WHAT YOU SHOULD DO: Your output should be the lines below from the one holding "ATOM 73 N N" through the one holding "ATOM 94 C CA", transcribed exactly, with no pictures.

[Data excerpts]
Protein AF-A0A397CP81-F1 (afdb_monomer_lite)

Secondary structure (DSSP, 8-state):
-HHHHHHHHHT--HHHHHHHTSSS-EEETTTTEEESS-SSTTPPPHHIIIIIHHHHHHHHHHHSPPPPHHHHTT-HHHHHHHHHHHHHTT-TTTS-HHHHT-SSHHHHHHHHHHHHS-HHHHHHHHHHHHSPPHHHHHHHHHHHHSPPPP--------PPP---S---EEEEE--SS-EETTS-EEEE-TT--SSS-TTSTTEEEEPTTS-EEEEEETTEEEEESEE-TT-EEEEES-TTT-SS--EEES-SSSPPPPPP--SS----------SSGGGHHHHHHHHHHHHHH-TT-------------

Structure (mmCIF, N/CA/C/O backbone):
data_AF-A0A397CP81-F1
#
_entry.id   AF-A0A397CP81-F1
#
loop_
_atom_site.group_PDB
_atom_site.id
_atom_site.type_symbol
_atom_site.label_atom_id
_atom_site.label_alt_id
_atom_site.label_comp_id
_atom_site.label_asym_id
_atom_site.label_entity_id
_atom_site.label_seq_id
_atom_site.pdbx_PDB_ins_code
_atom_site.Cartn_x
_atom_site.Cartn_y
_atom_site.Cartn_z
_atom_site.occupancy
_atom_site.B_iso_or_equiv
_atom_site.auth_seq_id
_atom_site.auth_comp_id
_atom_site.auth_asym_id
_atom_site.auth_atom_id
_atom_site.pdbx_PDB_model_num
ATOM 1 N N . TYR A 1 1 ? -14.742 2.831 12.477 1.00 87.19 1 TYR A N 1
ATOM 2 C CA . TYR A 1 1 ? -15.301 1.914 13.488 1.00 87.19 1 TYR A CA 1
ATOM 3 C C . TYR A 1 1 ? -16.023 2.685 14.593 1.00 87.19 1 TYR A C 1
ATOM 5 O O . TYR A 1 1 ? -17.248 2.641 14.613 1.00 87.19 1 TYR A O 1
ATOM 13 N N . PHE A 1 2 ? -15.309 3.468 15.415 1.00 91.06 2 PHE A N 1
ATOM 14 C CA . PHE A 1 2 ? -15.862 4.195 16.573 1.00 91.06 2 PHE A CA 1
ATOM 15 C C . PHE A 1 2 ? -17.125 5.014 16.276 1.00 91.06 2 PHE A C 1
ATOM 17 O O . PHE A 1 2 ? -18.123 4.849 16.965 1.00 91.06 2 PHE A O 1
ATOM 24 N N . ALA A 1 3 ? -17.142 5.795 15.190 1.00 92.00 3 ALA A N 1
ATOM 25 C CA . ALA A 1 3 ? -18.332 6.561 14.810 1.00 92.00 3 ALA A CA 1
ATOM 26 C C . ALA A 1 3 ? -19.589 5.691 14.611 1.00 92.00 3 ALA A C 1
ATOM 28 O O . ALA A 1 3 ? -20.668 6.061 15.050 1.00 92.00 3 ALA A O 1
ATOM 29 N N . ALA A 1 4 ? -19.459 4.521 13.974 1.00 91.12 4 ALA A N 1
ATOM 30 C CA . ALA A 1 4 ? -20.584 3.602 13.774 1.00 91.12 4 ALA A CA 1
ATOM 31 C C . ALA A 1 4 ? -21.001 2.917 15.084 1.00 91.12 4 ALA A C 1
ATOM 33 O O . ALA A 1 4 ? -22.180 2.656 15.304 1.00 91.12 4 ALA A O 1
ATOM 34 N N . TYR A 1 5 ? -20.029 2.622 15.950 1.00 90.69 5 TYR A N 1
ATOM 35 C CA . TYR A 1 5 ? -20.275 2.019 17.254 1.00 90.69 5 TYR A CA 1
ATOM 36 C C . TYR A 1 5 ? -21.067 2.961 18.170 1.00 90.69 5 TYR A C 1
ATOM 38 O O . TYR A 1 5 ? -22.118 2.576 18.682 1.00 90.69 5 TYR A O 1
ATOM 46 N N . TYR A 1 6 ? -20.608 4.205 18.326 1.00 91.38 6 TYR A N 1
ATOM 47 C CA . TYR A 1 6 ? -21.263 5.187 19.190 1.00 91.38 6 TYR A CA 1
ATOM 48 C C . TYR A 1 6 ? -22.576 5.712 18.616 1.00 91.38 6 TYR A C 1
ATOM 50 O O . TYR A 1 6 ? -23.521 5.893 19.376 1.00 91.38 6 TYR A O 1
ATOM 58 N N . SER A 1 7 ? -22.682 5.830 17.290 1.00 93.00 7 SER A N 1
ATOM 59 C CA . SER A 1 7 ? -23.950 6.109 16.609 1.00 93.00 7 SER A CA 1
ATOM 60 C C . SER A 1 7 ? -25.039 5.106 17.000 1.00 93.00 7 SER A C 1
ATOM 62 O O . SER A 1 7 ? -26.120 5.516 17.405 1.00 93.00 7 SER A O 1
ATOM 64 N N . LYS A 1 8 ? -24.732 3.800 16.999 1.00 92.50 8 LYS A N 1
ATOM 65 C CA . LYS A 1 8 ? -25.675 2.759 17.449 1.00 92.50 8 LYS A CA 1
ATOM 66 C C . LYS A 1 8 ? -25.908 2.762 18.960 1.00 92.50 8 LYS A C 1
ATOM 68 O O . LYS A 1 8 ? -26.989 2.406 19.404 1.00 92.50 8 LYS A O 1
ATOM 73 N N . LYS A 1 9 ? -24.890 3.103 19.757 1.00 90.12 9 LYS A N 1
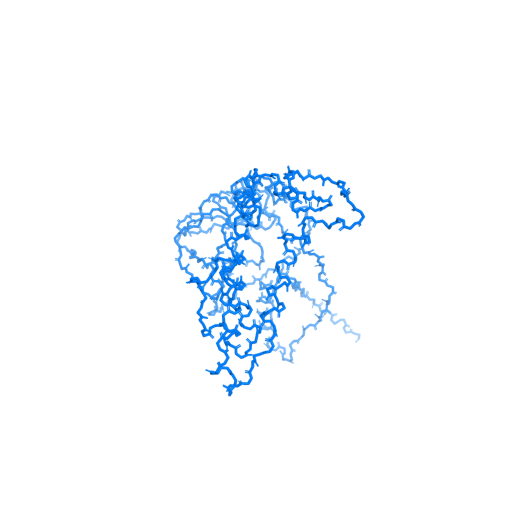
ATOM 74 C CA . LYS A 1 9 ? -24.989 3.110 21.226 1.00 90.12 9 LYS A CA 1
ATOM 75 C C . LYS A 1 9 ? -25.859 4.260 21.743 1.00 90.12 9 LYS A C 1
ATOM 77 O O . LYS A 1 9 ? -26.579 4.074 22.716 1.00 90.12 9 LYS A O 1
ATOM 82 N N . PHE A 1 10 ? -25.757 5.434 21.125 1.00 89.62 10 PHE A N 1
ATOM 83 C CA . PHE A 1 10 ? -26.454 6.648 21.556 1.00 89.62 10 PHE A CA 1
ATOM 84 C C . PHE A 1 10 ? -27.664 7.008 20.691 1.00 89.62 10 PHE A C 1
ATOM 86 O O . PHE A 1 10 ? -28.381 7.944 21.045 1.00 89.62 10 PHE A O 1
ATOM 93 N N . ASP A 1 11 ? -27.909 6.254 19.618 1.00 90.56 11 ASP A N 1
ATOM 94 C CA . ASP A 1 11 ? -28.981 6.483 18.648 1.00 90.56 11 ASP A CA 1
ATOM 95 C C . ASP A 1 11 ? -28.906 7.885 18.022 1.00 90.56 11 ASP A C 1
ATOM 97 O O . ASP A 1 11 ? -29.803 8.715 18.140 1.00 90.56 11 ASP A O 1
ATOM 101 N N . THR A 1 12 ? -27.749 8.192 17.430 1.00 91.31 12 THR A N 1
ATOM 102 C CA . THR A 1 12 ? -27.480 9.476 16.765 1.00 91.31 12 THR A CA 1
ATOM 103 C C . THR A 1 12 ? -26.774 9.275 15.422 1.00 91.31 12 THR A C 1
ATOM 105 O O . THR A 1 12 ? -26.095 8.260 15.232 1.00 91.31 12 THR A O 1
ATOM 108 N N . PRO A 1 13 ? -26.893 10.212 14.459 1.00 93.00 13 PRO A N 1
ATOM 109 C CA . PRO A 1 13 ? -26.350 10.039 13.113 1.00 93.00 13 PRO A CA 1
ATOM 110 C C . PRO A 1 13 ? -24.836 9.795 13.084 1.00 93.00 13 PRO A C 1
ATOM 112 O O . PRO A 1 13 ? -24.049 10.537 13.673 1.00 93.00 13 PRO A O 1
ATOM 115 N N . GLN A 1 14 ? -24.393 8.797 12.311 1.00 92.75 14 GLN A N 1
ATOM 116 C CA . GLN A 1 14 ? -22.968 8.458 12.190 1.00 92.75 14 GLN A CA 1
ATOM 117 C C . GLN A 1 14 ? -22.116 9.624 11.658 1.00 92.75 14 GLN A C 1
ATOM 119 O O . GLN A 1 14 ? -20.946 9.738 12.021 1.00 92.75 14 GLN A O 1
ATOM 124 N N . ALA A 1 15 ? -22.676 10.483 10.800 1.00 91.38 15 ALA A N 1
ATOM 125 C CA . ALA A 1 15 ? -21.975 11.645 10.254 1.00 91.38 15 ALA A CA 1
ATOM 126 C C . ALA A 1 15 ? -21.523 12.619 11.356 1.00 91.38 15 ALA A C 1
ATOM 128 O O . ALA A 1 15 ? -20.366 13.032 11.355 1.00 91.38 15 ALA A O 1
ATOM 129 N N . GLN A 1 16 ? -22.386 12.882 12.344 1.00 90.31 16 GLN A N 1
ATOM 130 C CA . GLN A 1 16 ? -22.078 13.766 13.472 1.00 90.31 16 GLN A CA 1
ATOM 131 C C . GLN A 1 16 ? -20.908 13.228 14.300 1.00 90.31 16 GLN A C 1
ATOM 133 O O . GLN A 1 16 ? -19.991 13.973 14.627 1.00 90.31 16 GLN A O 1
ATOM 138 N N . TRP A 1 17 ? -20.864 11.916 14.554 1.00 92.44 17 TRP A N 1
ATOM 139 C CA . TRP A 1 17 ? -19.716 11.294 15.221 1.00 92.44 17 TRP A CA 1
ATOM 140 C C . TRP A 1 17 ? -18.441 11.341 14.383 1.00 92.44 17 TRP A C 1
ATOM 142 O O . TRP A 1 17 ? -17.358 11.480 14.936 1.00 92.44 17 TRP A O 1
ATOM 152 N N . ARG A 1 18 ? -18.523 11.201 13.055 1.00 91.25 18 ARG A N 1
ATOM 153 C CA . ARG A 1 18 ? -17.323 11.273 12.202 1.00 91.25 18 ARG A CA 1
ATOM 154 C C . ARG A 1 18 ? -16.674 12.652 12.250 1.00 91.25 18 ARG A C 1
ATOM 156 O O . ARG A 1 18 ? -15.453 12.709 12.205 1.00 91.25 18 ARG A O 1
ATOM 163 N N . GLN A 1 19 ? -17.479 13.706 12.339 1.00 89.50 19 GLN A N 1
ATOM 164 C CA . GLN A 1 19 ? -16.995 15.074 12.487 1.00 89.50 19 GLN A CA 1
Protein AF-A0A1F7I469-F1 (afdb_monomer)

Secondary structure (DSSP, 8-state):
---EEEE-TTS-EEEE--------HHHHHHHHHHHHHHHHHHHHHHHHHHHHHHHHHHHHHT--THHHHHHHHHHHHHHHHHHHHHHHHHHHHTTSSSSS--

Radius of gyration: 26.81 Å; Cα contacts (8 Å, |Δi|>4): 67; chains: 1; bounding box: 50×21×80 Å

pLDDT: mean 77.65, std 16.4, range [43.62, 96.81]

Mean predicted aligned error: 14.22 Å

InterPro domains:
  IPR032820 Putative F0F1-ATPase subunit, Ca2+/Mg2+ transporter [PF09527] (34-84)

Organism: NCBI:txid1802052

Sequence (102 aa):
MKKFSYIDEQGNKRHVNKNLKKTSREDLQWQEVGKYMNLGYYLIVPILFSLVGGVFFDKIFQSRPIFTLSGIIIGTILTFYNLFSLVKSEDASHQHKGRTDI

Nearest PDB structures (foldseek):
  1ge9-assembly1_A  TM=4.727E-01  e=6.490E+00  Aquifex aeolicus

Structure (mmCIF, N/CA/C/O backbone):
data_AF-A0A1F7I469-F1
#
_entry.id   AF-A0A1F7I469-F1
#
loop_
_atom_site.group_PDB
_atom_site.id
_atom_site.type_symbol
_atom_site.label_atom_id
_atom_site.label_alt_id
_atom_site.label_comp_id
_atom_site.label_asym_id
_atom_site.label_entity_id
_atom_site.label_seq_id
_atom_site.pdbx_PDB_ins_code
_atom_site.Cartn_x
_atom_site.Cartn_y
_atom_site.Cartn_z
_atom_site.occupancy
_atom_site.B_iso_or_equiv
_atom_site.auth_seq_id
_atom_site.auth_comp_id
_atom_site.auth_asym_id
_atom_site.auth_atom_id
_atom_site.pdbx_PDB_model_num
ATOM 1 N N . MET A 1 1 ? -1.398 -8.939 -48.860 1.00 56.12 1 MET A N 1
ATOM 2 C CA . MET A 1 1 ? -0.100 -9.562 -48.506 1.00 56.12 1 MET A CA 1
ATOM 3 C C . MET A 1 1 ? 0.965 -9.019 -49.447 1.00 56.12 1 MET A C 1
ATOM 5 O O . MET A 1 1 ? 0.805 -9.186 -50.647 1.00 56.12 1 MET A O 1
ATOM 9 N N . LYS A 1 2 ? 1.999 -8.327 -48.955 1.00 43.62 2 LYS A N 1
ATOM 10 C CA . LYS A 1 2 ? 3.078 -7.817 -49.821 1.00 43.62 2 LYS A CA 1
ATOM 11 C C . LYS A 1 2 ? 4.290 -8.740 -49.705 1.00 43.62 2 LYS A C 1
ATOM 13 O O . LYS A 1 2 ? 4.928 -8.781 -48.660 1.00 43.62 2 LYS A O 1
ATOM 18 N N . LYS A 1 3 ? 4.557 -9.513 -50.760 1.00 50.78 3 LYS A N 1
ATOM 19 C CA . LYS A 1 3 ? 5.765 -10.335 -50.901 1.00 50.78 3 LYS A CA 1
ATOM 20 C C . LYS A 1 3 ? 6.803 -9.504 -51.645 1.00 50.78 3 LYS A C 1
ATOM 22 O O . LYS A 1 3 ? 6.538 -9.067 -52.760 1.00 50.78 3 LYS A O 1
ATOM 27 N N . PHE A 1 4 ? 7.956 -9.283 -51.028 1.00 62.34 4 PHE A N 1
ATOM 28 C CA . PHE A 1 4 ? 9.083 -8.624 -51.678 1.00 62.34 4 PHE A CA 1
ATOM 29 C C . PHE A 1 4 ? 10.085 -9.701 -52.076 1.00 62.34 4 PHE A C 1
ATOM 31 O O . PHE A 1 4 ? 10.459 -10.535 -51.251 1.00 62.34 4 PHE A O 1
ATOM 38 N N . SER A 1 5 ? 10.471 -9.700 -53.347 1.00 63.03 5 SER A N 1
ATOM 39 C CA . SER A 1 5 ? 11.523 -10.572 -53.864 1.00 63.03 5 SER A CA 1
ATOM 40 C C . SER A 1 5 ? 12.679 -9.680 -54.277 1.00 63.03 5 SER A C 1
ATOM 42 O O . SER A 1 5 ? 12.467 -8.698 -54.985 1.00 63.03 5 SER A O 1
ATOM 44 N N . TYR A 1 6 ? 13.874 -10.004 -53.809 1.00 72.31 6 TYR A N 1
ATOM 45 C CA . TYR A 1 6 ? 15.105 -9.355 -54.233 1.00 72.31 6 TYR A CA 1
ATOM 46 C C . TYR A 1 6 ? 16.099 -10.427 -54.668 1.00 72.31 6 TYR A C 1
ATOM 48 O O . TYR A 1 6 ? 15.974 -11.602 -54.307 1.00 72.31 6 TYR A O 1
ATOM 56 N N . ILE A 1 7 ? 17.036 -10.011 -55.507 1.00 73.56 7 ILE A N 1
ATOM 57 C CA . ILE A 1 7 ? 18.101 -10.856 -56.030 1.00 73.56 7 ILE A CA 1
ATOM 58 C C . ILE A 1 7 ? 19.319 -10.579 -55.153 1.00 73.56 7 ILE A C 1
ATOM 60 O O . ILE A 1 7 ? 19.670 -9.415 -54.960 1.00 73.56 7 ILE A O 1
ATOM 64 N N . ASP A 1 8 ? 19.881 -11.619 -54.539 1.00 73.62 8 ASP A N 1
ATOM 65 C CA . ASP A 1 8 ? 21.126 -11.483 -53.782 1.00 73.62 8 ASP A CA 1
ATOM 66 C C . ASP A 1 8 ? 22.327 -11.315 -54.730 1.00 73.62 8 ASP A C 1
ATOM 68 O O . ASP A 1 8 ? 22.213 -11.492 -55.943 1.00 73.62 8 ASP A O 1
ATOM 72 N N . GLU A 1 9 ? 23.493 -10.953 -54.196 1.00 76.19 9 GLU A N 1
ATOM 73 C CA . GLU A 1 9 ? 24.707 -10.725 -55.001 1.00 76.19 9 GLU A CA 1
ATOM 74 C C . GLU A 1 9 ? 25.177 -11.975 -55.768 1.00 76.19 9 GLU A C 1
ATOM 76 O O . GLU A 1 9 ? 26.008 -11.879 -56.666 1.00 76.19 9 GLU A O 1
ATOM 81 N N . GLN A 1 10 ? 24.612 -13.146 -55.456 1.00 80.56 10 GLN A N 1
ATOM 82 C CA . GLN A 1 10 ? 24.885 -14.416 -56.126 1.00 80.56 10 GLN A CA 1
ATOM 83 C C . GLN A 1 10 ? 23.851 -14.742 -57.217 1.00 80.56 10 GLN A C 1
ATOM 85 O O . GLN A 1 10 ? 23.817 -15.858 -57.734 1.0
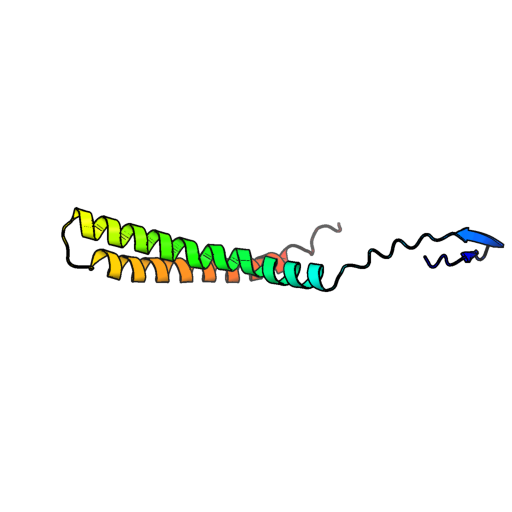0 80.56 10 GLN A O 1
ATOM 90 N N . GLY A 1 11 ? 22.989 -13.784 -57.574 1.00 76.06 11 GLY A N 1
ATOM 91 C CA . GLY A 1 11 ? 21.971 -13.958 -58.607 1.00 76.06 11 GLY A CA 1
ATOM 92 C C . GLY A 1 11 ? 20.804 -14.851 -58.178 1.00 76.06 11 GLY A C 1
ATOM 93 O O . GLY A 1 11 ? 
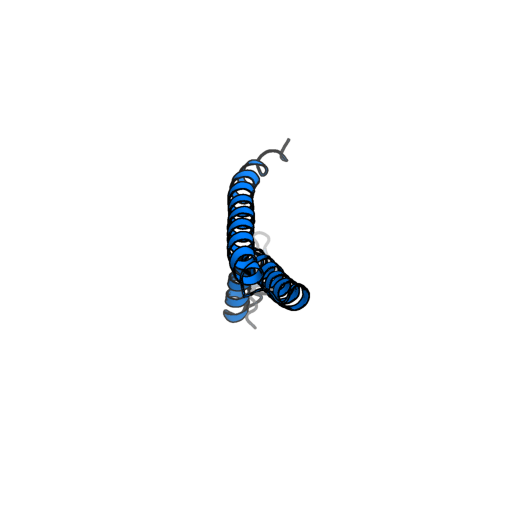19.972 -15.210 -59.015 1.00 76.06 11 GLY A O 1
ATOM 94 N N . ASN A 1 12 ? 20.706 -15.210 -56.894 1.00 74.44 12 ASN A N 1
ATOM 95 C CA . ASN A 1 12 ? 19.669 -16.101 -56.400 1.00 74.44 12 ASN A CA 1
ATOM 96 C C . ASN A 1 12 ? 18.437 -15.308 -55.937 1.00 74.44 12 ASN A C 1
ATOM 98 O O . ASN A 1 12 ? 18.518 -14.285 -55.251 1.00 74.44 12 ASN A O 1
ATOM 102 N N . LYS A 1 13 ? 17.253 -15.791 -56.325 1.00 69.50 13 LYS A N 1
ATOM 103 C CA . LYS A 1 13 ? 15.970 -15.167 -55.991 1.00 69.50 13 LYS A CA 1
ATOM 104 C C . LYS A 1 13 ? 15.538 -15.639 -54.610 1.00 69.50 13 LYS A C 1
ATOM 106 O O . LYS 
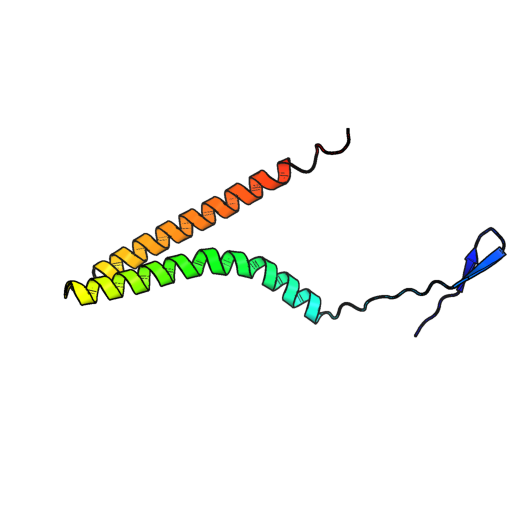A 1 13 ? 15.029 -16.748 -54.459 1.00 69.50 13 LYS A O 1
ATOM 111 N N . ARG A 1 14 ? 15.697 -14.787 -53.595 1.00 69.19 14 ARG A N 1
ATOM 112 C CA . ARG A 1 14 ? 15.246 -15.104 -52.235 1.00 69.19 14 ARG A CA 1
ATOM 113 C C . ARG A 1 14 ? 13.883 -14.488 -51.954 1.00 69.19 14 ARG A C 1
ATOM 115 O O . ARG A 1 14 ? 13.668 -13.282 -52.079 1.00 69.19 14 ARG A O 1
ATOM 122 N N . HIS A 1 15 ? 12.953 -15.339 -51.534 1.00 61.44 15 HIS A N 1
ATOM 123 C CA . HIS A 1 15 ? 11.645 -14.915 -51.056 1.00 61.44 15 HIS A CA 1
ATOM 124 C C . HIS A 1 15 ? 11.728 -14.631 -49.561 1.00 61.44 15 HIS A
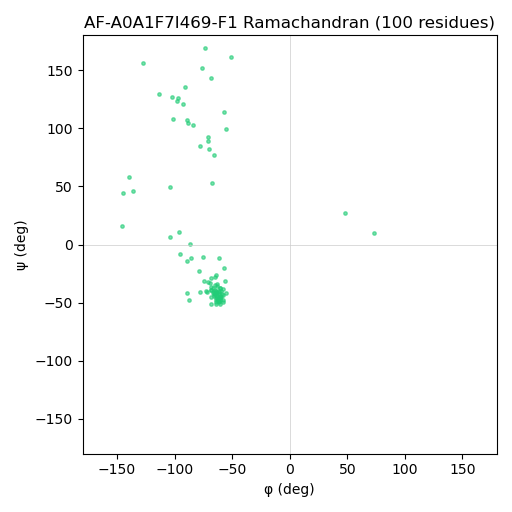 C 1
ATOM 126 O O . HIS A 1 15 ? 11.751 -15.553 -48.747 1.00 61.44 15 HIS A O 1
ATOM 132 N N . VAL A 1 16 ? 11.744 -13.354 -49.181 1.00 64.31 16 VAL A N 1
ATOM 133 C CA . VAL A 1 16 ? 11.641 -12.996 -47.766 1.00 64.31 16 VAL A CA 1
ATOM 134 C C . VAL A 1 16 ? 10.178 -12.833 -47.399 1.00 64.31 16 VAL A C 1
ATOM 136 O O . VAL A 1 16 ? 9.517 -11.852 -47.746 1.00 64.31 16 VAL A O 1
ATOM 139 N N . ASN A 1 17 ? 9.674 -13.815 -46.658 1.00 59.06 17 ASN A N 1
ATOM 140 C CA . ASN A 1 17 ? 8.383 -13.726 -46.004 1.00 59.06 17 ASN A CA 1
ATOM 141 C C . ASN A 1 17 ? 8.533 -12.873 -44.738 1.00 59.06 17 ASN A C 1
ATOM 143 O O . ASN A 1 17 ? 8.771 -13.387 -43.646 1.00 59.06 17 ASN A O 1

EXERCISE RESPONSE:
ATOM 73 N N . LYS A 1 9 ? -24.890 3.103 19.757 1.00 90.12 9 LYS A N 1
ATOM 74 C CA . LYS A 1 9 ? -24.989 3.110 21.226 1.00 90.12 9 LYS A CA 1
ATOM 75 C C . LYS A 1 9 ? -25.859 4.260 21.743 1.00 90.12 9 LYS A C 1
ATOM 77 O O . LYS A 1 9 ? -26.579 4.074 22.716 1.00 90.12 9 LYS A O 1
ATOM 82 N N . PHE A 1 10 ? -25.757 5.434 21.125 1.00 89.62 10 PHE A N 1
ATOM 83 C CA . PHE A 1 10 ? -26.454 6.648 21.556 1.00 89.62 10 PHE A CA 1
ATOM 84 C C . PHE A 1 10 ? -27.664 7.008 20.691 1.00 89.62 10 PHE A C 1
ATOM 86 O O . PHE A 1 10 ? -28.381 7.944 21.045 1.00 89.62 10 PHE A O 1
ATOM 93 N N . ASP A 1 11 ? -27.909 6.254 19.618 1.00 90.56 11 ASP A N 1
ATOM 94 C CA . ASP A 1 11 ? -28.981 6.483 18.648 1.00 90.56 11 ASP A CA 1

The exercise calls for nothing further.